Once the line with "ATOM 188 N N" is found in the entries below, print it and each following line exactly, stopping after the line with "ATOM 211 O O"; print nothing else.

Stored dataset items:
⁂

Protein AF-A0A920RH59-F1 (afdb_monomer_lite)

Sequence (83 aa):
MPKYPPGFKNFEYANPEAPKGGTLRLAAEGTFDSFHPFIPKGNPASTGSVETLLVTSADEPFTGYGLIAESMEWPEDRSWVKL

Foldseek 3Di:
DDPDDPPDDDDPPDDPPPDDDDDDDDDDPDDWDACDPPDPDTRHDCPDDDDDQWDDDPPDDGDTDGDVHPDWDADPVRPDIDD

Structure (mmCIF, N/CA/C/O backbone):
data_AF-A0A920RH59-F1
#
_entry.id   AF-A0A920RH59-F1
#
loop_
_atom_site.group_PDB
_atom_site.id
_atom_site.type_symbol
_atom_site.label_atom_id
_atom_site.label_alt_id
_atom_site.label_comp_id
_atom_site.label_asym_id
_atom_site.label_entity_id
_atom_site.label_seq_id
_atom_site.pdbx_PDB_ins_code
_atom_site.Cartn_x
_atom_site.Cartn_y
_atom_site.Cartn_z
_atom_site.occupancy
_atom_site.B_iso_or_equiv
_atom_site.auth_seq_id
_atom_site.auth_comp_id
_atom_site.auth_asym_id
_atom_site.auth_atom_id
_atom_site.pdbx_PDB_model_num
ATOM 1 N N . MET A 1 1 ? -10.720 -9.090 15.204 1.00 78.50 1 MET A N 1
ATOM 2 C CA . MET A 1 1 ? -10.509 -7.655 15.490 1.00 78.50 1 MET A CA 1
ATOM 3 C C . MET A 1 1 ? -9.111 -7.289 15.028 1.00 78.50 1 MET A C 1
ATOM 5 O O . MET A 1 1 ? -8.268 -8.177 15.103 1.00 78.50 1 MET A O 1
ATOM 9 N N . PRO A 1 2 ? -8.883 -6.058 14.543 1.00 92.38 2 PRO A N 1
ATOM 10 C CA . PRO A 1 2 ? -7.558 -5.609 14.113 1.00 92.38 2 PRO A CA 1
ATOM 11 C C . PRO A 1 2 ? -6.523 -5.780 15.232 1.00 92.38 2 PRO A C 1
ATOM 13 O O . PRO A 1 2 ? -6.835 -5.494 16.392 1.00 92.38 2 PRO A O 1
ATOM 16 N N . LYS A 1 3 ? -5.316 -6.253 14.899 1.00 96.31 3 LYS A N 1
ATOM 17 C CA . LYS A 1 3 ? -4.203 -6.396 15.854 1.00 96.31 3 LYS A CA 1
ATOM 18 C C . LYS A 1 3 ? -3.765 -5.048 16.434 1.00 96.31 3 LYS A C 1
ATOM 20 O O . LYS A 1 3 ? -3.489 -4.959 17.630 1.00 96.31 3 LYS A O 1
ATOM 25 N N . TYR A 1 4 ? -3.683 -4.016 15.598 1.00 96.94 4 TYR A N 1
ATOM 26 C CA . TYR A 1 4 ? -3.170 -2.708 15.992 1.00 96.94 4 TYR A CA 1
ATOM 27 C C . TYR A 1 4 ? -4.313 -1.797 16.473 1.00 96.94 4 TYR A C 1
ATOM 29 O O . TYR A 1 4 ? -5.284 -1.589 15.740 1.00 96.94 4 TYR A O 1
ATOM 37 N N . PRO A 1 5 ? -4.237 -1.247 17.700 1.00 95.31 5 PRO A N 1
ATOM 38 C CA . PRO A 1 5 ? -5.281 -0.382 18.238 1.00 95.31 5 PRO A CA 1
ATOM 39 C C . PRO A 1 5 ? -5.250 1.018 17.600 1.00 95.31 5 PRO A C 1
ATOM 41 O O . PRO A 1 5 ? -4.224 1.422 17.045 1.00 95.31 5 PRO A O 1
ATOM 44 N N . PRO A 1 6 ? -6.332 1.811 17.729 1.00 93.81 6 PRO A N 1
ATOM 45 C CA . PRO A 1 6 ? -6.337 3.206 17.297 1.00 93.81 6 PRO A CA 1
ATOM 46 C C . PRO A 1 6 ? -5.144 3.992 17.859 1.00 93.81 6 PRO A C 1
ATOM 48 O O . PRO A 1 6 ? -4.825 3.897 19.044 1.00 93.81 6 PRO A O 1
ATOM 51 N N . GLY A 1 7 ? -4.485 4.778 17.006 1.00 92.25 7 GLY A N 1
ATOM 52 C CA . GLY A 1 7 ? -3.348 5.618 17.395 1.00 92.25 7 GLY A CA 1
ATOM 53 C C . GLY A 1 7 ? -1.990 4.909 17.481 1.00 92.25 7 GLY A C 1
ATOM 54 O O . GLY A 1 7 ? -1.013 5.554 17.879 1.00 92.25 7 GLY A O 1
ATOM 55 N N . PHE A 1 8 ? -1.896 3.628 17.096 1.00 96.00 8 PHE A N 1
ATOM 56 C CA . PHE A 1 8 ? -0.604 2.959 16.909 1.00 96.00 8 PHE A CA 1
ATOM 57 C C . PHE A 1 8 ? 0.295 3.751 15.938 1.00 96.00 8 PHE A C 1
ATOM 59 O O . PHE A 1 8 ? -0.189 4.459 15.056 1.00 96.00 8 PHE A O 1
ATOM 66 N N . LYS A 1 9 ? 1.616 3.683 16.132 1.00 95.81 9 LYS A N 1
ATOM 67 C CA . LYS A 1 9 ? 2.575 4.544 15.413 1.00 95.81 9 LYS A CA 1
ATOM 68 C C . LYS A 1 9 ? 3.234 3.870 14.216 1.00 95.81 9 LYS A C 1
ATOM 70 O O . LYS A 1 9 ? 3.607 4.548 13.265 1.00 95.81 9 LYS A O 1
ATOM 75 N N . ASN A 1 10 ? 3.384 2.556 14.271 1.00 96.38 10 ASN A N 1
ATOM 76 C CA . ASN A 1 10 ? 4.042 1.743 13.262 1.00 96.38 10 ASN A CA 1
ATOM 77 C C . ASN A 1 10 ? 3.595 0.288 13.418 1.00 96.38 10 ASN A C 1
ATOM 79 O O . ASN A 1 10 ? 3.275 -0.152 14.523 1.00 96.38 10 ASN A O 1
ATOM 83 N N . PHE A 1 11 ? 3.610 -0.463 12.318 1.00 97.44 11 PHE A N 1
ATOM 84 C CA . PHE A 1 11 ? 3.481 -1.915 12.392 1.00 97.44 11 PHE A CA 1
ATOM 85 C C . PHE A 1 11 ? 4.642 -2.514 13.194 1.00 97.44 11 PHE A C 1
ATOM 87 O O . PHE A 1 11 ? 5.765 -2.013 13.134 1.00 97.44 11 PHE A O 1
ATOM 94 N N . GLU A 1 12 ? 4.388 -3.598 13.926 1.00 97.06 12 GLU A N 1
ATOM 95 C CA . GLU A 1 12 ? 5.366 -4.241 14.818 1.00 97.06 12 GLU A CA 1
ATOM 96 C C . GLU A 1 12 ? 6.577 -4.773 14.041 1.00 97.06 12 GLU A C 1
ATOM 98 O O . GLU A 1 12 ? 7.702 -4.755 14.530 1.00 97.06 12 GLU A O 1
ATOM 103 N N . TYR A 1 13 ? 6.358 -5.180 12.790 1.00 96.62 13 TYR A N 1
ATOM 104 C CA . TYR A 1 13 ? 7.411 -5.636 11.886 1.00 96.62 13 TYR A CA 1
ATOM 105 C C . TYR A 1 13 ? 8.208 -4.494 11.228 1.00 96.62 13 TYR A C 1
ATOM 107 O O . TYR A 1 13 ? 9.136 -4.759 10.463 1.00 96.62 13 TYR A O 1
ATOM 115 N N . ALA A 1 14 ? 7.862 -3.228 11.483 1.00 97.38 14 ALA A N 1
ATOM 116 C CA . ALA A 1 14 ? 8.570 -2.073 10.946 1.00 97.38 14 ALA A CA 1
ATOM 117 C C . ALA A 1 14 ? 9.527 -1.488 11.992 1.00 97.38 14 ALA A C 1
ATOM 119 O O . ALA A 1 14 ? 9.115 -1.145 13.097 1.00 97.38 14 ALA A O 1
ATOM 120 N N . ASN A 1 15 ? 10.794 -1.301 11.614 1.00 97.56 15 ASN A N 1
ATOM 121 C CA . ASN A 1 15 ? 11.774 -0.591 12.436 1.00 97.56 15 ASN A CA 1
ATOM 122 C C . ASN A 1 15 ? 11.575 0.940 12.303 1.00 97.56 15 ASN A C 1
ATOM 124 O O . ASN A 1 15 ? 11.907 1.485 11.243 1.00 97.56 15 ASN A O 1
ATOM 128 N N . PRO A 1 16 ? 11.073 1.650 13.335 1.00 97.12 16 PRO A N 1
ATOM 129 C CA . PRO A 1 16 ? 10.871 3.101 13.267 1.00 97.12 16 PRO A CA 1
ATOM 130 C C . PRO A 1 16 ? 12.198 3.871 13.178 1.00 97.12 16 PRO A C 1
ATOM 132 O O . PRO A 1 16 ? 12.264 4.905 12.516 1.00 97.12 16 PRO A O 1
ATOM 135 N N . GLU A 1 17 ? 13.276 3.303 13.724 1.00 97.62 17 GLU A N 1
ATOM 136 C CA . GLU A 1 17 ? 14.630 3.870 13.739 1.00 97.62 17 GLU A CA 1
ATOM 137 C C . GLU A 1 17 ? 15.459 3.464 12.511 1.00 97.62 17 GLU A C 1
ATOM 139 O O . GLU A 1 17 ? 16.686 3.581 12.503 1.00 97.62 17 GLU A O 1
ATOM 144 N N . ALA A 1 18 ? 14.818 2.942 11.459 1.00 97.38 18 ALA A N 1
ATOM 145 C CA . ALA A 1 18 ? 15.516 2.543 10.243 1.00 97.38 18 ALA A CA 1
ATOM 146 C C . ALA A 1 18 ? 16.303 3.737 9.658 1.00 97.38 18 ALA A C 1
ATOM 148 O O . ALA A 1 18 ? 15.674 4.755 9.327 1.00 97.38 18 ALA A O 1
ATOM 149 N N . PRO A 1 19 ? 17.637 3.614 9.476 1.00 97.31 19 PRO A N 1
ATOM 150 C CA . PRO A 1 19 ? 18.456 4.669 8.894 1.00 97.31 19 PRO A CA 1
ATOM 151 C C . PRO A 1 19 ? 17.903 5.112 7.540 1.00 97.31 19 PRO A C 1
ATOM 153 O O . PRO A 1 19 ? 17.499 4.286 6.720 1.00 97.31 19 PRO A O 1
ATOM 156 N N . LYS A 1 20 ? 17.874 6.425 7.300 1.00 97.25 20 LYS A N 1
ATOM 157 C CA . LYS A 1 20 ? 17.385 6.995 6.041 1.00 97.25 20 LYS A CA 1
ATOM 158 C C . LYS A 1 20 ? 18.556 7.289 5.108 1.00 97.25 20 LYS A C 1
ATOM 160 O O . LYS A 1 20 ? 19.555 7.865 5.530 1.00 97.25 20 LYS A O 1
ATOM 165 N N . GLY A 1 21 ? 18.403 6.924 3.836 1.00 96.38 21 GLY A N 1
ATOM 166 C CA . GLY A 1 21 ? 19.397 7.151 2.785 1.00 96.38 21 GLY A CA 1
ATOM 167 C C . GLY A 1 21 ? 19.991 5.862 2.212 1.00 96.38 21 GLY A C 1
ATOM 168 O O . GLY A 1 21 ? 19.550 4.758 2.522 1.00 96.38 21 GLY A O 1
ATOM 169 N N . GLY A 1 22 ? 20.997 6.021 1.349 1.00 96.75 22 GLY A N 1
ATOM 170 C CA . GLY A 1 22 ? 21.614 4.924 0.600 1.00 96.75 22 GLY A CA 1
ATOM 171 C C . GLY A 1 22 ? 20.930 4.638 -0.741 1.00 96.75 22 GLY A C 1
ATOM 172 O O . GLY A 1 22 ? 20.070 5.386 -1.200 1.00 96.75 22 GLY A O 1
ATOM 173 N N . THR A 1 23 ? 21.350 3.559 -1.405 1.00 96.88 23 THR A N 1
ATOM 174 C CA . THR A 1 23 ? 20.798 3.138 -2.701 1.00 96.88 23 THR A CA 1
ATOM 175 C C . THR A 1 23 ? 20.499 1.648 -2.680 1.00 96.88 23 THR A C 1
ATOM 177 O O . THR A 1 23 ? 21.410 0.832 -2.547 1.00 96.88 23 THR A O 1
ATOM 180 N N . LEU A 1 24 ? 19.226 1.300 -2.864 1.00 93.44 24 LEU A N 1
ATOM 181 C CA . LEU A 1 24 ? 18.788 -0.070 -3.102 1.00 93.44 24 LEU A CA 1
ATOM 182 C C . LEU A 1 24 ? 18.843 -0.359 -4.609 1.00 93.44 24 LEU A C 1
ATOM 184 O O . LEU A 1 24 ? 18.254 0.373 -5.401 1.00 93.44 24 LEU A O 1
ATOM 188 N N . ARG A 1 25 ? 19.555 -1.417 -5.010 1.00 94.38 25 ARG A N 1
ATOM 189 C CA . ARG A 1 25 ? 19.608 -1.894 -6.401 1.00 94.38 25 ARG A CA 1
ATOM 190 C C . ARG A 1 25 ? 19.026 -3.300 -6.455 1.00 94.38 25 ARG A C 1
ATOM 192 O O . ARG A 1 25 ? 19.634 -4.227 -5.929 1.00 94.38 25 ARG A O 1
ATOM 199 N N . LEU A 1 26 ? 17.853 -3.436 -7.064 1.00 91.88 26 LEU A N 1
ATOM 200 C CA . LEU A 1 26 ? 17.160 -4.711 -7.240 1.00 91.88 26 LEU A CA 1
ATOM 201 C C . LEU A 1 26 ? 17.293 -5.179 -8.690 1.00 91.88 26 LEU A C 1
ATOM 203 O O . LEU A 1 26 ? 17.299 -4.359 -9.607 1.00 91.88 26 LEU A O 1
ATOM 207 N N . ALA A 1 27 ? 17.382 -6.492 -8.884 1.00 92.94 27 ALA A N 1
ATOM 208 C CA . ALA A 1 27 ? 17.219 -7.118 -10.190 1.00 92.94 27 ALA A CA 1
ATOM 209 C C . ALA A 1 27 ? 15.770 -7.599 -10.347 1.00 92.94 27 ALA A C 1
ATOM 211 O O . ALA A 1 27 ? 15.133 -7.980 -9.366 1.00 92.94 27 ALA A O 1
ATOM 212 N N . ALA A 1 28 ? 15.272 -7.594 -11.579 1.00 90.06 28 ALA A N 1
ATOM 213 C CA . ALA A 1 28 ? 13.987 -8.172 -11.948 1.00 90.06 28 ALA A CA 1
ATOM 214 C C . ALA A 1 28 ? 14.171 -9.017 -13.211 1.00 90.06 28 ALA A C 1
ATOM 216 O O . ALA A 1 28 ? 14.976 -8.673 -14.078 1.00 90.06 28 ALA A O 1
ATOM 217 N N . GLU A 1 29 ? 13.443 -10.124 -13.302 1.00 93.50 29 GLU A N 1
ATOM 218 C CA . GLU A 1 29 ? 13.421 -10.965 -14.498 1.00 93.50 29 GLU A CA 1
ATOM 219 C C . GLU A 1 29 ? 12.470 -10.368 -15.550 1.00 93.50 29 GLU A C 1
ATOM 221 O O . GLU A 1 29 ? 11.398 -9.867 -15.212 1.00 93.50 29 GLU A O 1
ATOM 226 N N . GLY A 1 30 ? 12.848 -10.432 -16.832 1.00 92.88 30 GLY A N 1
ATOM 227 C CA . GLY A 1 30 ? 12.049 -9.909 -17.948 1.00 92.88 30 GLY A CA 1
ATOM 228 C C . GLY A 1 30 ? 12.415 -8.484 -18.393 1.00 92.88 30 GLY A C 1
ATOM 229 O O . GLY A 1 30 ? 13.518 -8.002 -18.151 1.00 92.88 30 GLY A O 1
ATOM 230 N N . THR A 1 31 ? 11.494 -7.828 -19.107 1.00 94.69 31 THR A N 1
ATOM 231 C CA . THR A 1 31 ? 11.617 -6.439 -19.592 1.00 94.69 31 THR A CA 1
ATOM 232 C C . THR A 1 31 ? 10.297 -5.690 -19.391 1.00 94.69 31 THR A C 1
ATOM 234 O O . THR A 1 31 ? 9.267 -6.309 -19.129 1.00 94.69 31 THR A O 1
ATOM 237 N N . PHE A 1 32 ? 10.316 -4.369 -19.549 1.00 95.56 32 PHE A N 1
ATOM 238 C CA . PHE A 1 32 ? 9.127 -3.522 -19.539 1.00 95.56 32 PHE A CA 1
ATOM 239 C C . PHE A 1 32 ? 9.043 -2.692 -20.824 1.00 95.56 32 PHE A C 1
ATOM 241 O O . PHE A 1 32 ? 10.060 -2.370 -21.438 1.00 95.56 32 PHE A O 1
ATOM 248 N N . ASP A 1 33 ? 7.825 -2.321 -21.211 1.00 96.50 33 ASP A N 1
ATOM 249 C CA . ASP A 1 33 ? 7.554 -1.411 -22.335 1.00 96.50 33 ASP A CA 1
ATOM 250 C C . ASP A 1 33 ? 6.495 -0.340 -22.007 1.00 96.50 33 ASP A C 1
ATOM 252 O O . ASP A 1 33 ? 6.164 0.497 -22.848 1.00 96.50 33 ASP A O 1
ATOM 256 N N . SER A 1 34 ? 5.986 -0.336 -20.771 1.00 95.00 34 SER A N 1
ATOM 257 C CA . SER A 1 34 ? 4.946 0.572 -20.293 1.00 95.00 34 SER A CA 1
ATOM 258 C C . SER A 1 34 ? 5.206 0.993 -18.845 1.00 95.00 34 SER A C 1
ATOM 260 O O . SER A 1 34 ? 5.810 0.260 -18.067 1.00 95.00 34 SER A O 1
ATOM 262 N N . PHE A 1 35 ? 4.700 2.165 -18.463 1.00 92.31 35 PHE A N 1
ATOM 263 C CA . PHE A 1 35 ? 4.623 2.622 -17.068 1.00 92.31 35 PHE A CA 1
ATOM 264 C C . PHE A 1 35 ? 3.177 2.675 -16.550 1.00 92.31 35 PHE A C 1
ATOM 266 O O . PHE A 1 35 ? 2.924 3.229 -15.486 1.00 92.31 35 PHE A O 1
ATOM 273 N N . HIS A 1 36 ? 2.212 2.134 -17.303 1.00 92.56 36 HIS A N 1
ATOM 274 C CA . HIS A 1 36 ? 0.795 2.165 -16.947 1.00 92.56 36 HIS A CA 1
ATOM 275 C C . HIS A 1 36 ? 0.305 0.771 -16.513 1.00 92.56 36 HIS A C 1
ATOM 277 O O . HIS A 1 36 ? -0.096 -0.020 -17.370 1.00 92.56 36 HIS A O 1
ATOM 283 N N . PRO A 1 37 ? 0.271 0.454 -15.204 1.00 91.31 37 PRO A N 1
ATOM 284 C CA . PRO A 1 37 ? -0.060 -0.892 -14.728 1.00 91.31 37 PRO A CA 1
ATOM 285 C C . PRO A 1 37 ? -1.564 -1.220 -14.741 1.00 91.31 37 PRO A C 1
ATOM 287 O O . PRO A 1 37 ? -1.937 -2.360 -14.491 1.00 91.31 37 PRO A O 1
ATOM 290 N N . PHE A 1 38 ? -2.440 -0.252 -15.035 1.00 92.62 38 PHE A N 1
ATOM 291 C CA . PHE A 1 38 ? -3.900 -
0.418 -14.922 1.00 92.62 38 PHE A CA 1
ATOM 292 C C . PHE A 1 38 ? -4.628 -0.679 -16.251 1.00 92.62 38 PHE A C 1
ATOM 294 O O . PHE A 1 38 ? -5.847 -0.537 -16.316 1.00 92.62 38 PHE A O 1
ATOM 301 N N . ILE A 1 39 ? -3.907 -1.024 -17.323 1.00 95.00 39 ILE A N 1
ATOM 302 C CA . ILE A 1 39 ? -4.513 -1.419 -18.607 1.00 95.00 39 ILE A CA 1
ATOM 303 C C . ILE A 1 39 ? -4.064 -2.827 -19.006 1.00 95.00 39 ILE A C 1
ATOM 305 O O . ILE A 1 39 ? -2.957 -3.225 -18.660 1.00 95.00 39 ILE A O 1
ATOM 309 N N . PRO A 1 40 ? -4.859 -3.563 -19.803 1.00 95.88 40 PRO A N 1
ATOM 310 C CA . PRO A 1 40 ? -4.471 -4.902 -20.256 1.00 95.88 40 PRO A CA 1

⁂

Expected output:
ATOM 188 N N . ARG A 1 25 ? 19.555 -1.417 -5.010 1.00 94.38 25 ARG A N 1
ATOM 189 C CA . ARG A 1 25 ? 19.608 -1.894 -6.401 1.00 94.38 25 ARG A CA 1
ATOM 190 C C . ARG A 1 25 ? 19.026 -3.300 -6.455 1.00 94.38 25 ARG A C 1
ATOM 192 O O . ARG A 1 25 ? 19.634 -4.227 -5.929 1.00 94.38 25 ARG A O 1
ATOM 199 N N . LEU A 1 26 ? 17.853 -3.436 -7.064 1.00 91.88 26 LEU A N 1
ATOM 200 C CA . LEU A 1 26 ? 17.160 -4.711 -7.240 1.00 91.88 26 LEU A CA 1
ATOM 201 C C . LEU A 1 26 ? 17.293 -5.179 -8.690 1.00 91.88 26 LEU A C 1
ATOM 203 O O . LEU A 1 26 ? 17.299 -4.359 -9.607 1.00 91.88 26 LEU A O 1
ATOM 207 N N . ALA A 1 27 ? 17.382 -6.492 -8.884 1.00 92.94 27 ALA A N 1
ATOM 208 C CA . ALA A 1 27 ? 17.219 -7.118 -10.190 1.00 92.94 27 ALA A CA 1
ATOM 209 C C . ALA A 1 27 ? 15.770 -7.599 -10.347 1.00 92.94 27 ALA A C 1
ATOM 211 O O . ALA A 1 27 ? 15.133 -7.980 -9.366 1.00 92.94 27 ALA A O 1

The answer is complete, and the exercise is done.